Google—along with Canon, Dropbox, Newegg, and many other companies—belongs to the LOT ("License of Transfer") Network. One of the conditions of participating in the Patent Purchase Promotion is that the participant must also join LOT.
LOT is an agreement between companies meant to combat the effects of patent trolling: patent litigation brought by "non-practicing entities"—companies that exist primarily for the purposes of owning and suing with a portfolio of patents for inventions created by other people or companies. Under LOT, member companies may do what they wish with their patents, right up until they sell the patent to a non-participant. At that point, other LOT members can get involved in the sale or take a license in the patent. The LOT network is a form of preemptive harm reduction, an attempt to keep patents from landing in the hands of trolls to begin with.
And because LOT in particular is aimed at disarming potential patent trolls, there is some skepticism as to LOT's efficacy, since the idea behind it is to prevent patents from falling into the hands of trolls whose business models center around buying up patents from failed companies. But some scholars believe that this narrative doesn't reflect the reality of the industry, and the popular narrative around "patent trolls" might not be supported by actual facts. Legal scholar Michael Risch's empirical research from 2011 found, for instance, that "non-practicing entity" patents usually weren't "castoffs from failed startups." (Note, however, that there have been more recent studies that suggest trolling is a big problem).
LOT isn't the only private solution to patent trolling that tech companies have come up with. There's also the DPL (Defensive Patent License), which goes much further than LOT. The DPL prevents members from suing each other for patent infringement, unless they are attacked by another member who breaches the DPL first.
"As someone who believes the current patent system is broken, I wish everyone would join the DPL," said Samuels. "But I'm glad that there's LOT as well. The DPL isn't going to be the right fit for every company, and that's okay."
Samuels also cited Open Invention Network (focused on Linux) and Twitter's Innovator's Patent Agreement as examples of defensive patent agreements. "I think the most important takeaway is that there are options out there now, so that as far as I can tell, a company has almost no excuse not to join one of these programs," she said.
For patent reformists, the hope is that the expansion of networks like LOT through programs like Google's Patent Purchase Promotion could do something to slow down the flurry of "troll" litigation like the "shopping cart" patent lawsuit against Newegg.

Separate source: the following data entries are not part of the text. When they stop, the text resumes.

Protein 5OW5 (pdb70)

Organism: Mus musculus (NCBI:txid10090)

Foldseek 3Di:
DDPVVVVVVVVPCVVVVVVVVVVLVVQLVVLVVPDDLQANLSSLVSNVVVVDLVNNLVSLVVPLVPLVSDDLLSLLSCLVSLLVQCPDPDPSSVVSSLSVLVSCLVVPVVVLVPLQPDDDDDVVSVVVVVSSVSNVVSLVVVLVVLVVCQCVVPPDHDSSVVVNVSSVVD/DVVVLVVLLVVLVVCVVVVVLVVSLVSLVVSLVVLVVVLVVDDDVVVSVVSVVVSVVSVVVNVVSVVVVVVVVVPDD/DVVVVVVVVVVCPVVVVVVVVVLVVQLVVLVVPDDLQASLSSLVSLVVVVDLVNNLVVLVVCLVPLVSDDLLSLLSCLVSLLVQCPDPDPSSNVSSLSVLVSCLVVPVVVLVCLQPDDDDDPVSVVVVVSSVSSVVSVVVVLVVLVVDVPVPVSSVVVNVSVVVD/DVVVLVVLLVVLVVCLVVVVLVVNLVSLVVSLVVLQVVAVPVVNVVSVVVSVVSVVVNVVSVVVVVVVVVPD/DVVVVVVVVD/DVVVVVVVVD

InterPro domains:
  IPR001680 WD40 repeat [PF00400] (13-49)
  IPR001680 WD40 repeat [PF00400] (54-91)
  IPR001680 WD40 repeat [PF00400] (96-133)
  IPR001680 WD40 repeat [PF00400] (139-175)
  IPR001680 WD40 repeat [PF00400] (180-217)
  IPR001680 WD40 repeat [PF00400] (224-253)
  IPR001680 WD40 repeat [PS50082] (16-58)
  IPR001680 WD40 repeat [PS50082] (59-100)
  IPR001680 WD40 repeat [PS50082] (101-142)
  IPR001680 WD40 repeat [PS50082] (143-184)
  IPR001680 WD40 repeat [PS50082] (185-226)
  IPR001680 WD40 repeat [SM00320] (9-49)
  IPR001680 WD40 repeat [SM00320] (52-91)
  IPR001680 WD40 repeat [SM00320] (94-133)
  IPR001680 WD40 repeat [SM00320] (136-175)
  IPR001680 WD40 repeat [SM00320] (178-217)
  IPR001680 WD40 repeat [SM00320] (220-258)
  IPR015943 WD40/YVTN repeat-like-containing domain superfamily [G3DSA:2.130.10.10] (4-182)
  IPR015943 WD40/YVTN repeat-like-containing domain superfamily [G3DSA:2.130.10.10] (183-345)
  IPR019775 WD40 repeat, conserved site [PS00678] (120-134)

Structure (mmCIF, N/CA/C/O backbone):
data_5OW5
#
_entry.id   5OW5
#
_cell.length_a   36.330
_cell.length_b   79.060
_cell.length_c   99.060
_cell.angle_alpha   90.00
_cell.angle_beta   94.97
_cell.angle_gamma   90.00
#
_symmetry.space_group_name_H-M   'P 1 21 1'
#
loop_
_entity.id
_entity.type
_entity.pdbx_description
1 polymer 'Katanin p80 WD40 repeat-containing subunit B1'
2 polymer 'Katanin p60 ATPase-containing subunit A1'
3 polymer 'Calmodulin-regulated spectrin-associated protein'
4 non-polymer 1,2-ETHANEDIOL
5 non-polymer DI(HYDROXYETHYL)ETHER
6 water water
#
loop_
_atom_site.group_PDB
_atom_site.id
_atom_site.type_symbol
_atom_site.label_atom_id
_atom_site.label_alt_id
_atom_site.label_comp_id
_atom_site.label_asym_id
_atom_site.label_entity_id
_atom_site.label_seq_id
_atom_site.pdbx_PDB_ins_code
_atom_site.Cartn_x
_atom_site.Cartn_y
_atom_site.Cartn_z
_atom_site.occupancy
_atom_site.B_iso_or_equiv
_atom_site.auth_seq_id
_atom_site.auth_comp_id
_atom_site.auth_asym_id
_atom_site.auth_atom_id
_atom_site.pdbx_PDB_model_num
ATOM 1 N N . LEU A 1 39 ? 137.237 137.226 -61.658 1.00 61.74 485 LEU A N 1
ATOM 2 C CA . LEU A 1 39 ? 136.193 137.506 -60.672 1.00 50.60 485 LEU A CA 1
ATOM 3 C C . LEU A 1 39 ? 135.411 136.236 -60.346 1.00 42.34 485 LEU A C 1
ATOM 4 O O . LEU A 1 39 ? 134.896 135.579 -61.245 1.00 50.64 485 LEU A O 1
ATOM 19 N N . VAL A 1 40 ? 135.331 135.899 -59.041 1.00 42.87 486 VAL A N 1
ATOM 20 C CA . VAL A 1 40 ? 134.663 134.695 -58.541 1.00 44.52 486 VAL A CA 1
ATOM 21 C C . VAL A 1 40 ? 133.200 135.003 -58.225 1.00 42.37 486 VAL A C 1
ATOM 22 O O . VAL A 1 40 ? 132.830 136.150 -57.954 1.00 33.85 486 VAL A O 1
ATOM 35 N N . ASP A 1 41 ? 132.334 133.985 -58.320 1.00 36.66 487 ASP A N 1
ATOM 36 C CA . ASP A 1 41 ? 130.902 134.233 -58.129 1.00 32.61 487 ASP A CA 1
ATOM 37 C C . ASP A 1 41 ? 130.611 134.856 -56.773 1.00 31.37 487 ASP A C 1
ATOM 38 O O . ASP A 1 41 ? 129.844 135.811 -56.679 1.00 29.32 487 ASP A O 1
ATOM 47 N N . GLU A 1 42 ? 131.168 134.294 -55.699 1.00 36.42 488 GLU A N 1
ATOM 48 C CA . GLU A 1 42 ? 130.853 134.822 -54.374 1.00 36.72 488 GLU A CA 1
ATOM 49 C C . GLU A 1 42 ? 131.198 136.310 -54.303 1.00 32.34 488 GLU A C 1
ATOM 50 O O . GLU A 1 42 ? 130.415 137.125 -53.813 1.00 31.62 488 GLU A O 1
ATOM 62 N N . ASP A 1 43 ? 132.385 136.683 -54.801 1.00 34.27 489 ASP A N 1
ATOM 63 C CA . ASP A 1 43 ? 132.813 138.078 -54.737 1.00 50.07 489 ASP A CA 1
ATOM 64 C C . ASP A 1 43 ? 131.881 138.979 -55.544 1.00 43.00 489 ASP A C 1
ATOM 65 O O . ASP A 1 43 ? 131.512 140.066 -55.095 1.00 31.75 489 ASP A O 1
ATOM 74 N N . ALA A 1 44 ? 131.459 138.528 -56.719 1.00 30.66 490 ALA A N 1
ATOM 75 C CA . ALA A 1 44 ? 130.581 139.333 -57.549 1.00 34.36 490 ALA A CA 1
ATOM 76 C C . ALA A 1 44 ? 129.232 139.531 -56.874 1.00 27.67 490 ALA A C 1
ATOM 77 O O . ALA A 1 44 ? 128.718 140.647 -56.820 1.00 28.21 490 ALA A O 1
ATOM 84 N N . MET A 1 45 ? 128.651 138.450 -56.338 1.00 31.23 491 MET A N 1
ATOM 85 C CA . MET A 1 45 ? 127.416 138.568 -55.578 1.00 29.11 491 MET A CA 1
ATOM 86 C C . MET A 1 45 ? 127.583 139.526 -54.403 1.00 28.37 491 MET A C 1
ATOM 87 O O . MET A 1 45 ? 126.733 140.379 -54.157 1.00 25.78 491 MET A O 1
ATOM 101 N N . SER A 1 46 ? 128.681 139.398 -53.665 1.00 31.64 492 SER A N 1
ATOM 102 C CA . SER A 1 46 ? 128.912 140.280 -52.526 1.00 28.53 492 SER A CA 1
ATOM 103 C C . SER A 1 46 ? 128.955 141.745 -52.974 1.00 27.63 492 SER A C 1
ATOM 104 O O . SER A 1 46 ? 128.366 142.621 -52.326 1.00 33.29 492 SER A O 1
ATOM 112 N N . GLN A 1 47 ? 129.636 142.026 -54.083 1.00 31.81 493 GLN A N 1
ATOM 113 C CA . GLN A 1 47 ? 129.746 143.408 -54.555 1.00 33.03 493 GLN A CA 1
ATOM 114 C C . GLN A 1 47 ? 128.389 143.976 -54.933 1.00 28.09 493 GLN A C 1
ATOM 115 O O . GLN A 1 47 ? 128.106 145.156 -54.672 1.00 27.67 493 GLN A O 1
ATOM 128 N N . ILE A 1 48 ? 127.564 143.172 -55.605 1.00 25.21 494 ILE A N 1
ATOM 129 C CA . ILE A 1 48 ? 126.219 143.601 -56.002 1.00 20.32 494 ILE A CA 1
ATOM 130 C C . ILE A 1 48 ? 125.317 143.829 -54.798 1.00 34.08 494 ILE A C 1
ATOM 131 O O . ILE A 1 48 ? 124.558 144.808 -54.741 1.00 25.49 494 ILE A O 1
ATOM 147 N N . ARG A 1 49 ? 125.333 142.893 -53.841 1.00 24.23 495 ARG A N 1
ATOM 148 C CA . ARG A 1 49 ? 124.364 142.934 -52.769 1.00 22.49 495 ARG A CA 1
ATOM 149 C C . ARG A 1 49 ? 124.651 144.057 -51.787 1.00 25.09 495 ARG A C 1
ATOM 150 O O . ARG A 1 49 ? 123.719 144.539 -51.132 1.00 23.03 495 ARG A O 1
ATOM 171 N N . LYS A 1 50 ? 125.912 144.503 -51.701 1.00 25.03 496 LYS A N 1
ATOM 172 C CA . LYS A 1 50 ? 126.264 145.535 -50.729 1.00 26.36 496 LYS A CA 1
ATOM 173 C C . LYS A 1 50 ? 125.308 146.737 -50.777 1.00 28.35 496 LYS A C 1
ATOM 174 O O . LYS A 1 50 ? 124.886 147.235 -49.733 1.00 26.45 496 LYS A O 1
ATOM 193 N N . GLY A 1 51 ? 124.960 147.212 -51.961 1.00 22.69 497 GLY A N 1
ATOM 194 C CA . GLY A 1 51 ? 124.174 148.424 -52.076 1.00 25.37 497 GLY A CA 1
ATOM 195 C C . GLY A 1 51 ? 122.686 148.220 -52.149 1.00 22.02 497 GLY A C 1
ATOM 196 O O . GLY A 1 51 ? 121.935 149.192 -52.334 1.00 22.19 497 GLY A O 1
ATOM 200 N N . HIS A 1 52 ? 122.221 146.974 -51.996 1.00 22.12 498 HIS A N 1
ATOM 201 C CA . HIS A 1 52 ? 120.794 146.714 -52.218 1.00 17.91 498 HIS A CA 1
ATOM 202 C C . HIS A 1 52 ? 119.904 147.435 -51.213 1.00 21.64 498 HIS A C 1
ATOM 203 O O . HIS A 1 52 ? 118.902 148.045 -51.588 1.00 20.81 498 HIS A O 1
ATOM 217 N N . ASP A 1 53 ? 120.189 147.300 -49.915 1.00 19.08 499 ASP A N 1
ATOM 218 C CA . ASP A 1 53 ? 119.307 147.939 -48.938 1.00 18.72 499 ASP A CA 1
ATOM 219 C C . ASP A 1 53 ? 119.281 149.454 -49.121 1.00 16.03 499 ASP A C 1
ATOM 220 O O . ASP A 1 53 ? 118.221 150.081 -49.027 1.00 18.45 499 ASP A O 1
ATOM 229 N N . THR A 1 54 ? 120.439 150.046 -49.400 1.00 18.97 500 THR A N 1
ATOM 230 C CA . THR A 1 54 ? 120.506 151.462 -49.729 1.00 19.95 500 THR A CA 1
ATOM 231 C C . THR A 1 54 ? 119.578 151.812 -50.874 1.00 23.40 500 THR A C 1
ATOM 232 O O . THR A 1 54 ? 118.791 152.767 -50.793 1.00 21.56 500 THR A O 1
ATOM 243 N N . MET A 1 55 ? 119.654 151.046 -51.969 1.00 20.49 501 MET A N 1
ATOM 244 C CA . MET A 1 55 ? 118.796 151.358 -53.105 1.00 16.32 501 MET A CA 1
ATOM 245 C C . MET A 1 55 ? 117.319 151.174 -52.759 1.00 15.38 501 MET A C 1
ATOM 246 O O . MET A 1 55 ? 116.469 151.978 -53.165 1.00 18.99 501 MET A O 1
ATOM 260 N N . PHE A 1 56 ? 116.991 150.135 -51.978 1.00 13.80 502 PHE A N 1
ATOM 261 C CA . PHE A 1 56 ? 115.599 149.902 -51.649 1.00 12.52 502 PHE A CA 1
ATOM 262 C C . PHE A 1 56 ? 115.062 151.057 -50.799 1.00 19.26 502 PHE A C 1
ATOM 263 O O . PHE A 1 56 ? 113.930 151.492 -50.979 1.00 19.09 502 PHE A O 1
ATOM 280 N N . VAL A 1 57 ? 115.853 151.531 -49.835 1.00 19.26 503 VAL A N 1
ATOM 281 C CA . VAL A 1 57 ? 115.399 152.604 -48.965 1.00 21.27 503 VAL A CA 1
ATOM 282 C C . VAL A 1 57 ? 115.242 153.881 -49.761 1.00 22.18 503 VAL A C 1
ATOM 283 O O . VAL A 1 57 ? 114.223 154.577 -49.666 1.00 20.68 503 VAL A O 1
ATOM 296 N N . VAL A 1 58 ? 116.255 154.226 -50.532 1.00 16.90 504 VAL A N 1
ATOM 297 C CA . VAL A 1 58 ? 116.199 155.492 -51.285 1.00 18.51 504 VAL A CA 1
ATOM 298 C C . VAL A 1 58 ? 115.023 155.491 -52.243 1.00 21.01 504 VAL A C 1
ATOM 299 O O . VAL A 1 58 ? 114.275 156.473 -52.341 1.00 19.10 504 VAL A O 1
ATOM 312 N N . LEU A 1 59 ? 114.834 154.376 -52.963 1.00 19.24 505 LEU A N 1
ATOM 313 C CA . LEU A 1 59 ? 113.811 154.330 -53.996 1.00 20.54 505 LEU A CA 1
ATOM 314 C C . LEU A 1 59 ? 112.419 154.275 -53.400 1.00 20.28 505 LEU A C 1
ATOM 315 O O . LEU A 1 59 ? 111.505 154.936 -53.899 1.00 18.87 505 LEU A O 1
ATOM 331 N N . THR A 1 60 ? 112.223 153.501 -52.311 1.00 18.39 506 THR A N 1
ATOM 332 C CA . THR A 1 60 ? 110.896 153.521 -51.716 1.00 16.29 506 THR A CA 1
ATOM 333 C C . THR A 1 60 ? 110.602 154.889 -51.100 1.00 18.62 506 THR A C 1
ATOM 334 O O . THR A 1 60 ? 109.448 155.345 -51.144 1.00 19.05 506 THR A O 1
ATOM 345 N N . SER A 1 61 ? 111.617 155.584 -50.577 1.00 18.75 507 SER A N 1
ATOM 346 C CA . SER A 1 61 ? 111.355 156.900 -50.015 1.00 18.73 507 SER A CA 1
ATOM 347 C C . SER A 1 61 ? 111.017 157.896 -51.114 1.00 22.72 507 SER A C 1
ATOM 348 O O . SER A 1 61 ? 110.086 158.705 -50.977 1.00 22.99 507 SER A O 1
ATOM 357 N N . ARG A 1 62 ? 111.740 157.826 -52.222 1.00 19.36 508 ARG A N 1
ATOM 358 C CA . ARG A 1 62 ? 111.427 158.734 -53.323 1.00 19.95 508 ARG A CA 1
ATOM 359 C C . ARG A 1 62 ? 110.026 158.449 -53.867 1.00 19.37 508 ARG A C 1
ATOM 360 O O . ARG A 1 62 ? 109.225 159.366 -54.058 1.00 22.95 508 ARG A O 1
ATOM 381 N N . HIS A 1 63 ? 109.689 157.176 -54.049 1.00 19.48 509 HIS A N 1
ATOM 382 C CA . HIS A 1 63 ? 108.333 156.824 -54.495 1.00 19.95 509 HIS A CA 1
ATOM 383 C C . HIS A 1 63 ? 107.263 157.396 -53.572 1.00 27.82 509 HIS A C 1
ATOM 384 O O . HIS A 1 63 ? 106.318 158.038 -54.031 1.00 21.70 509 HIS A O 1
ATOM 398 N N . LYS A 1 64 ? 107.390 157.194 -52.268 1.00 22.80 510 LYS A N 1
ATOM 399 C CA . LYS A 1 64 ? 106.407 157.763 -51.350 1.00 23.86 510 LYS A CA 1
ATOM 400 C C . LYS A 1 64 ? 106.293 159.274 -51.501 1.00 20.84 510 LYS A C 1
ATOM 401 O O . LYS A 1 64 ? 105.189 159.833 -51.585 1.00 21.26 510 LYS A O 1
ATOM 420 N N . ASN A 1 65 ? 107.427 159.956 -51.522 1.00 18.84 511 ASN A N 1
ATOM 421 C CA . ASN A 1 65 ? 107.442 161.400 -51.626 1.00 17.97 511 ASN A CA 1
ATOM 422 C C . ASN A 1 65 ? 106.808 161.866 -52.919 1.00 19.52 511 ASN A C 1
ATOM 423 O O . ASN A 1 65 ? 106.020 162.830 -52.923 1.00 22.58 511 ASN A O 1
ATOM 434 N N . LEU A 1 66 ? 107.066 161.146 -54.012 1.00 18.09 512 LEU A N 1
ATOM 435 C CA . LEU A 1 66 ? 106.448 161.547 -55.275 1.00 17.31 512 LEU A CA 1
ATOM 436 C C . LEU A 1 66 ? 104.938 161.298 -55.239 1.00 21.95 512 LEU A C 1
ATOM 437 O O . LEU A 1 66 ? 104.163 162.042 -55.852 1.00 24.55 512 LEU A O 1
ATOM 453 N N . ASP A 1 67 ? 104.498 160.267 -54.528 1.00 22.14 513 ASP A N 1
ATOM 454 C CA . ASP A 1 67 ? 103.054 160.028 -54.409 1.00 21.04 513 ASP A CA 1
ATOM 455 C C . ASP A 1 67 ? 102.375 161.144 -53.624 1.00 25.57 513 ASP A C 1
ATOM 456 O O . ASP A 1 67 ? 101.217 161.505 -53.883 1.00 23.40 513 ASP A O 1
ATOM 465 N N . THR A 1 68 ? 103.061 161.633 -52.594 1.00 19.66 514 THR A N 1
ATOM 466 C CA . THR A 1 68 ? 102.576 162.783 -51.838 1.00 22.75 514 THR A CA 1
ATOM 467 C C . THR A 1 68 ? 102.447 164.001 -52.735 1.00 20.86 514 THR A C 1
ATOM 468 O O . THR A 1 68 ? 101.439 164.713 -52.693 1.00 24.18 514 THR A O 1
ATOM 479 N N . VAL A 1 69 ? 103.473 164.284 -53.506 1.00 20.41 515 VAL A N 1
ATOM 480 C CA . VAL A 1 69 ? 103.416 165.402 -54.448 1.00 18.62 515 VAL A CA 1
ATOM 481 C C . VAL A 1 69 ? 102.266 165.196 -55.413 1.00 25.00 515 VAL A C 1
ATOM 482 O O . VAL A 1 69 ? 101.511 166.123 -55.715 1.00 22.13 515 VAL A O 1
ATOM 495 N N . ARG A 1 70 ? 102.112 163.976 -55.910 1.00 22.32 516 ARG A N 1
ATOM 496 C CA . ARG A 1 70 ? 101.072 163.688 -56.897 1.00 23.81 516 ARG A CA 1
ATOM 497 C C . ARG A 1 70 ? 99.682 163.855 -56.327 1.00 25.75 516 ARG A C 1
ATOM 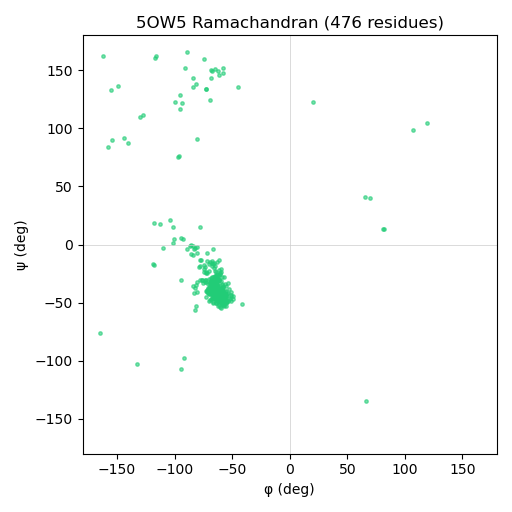498 O O . ARG A 1 70 ? 98.744 164.144 -57.081 1.00 28.59 516 ARG A O 1
ATOM 519 N N . ALA A 1 71 ? 99.504 163.653 -55.021 1.00 24.78 517 ALA A N 1
ATOM 520 C CA . ALA A 1 71 ? 98.165 163.703 -54.471 1.00 26.72 517 ALA A CA 1
ATOM 521 C C . ALA A 1 71 ? 97.566 165.100 -54.512 1.00 23.80 517 ALA A C 1
ATOM 522 O O . ALA A 1 71 ? 96.339 165.230 -54.425 1.00 26.85 517 ALA A O 1
ATOM 529 N N . VAL A 1 72 ? 98.387 166.132 -54.662 1.00 24.65 518 VAL A N 1
ATOM 530 C CA . VAL A 1 72 ? 97.884 167.496 -54.737 1.00 25.63 518 VAL A CA 1
ATOM 531 C C . VAL A 1 72 ? 98.113 168.075 -56.128 1.00 21.19 518 VAL A C 1
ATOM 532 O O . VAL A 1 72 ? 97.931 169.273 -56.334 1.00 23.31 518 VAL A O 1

"Google has a lot invested in its fight against patent abuse, and given how slowly patent reform legislation is currently moving through Congress, it's not surprising that the company is looking for ways to take matters into its own hands," said Charles Duan, director of the Patent Reform Project at Public Knowledge. "Of course, they are only half-measures, since no private program can stop the worst of the worst, and so hopefully these programs don't affect Google's resolve to keep pushing for comprehensive patent reform laws through Congress."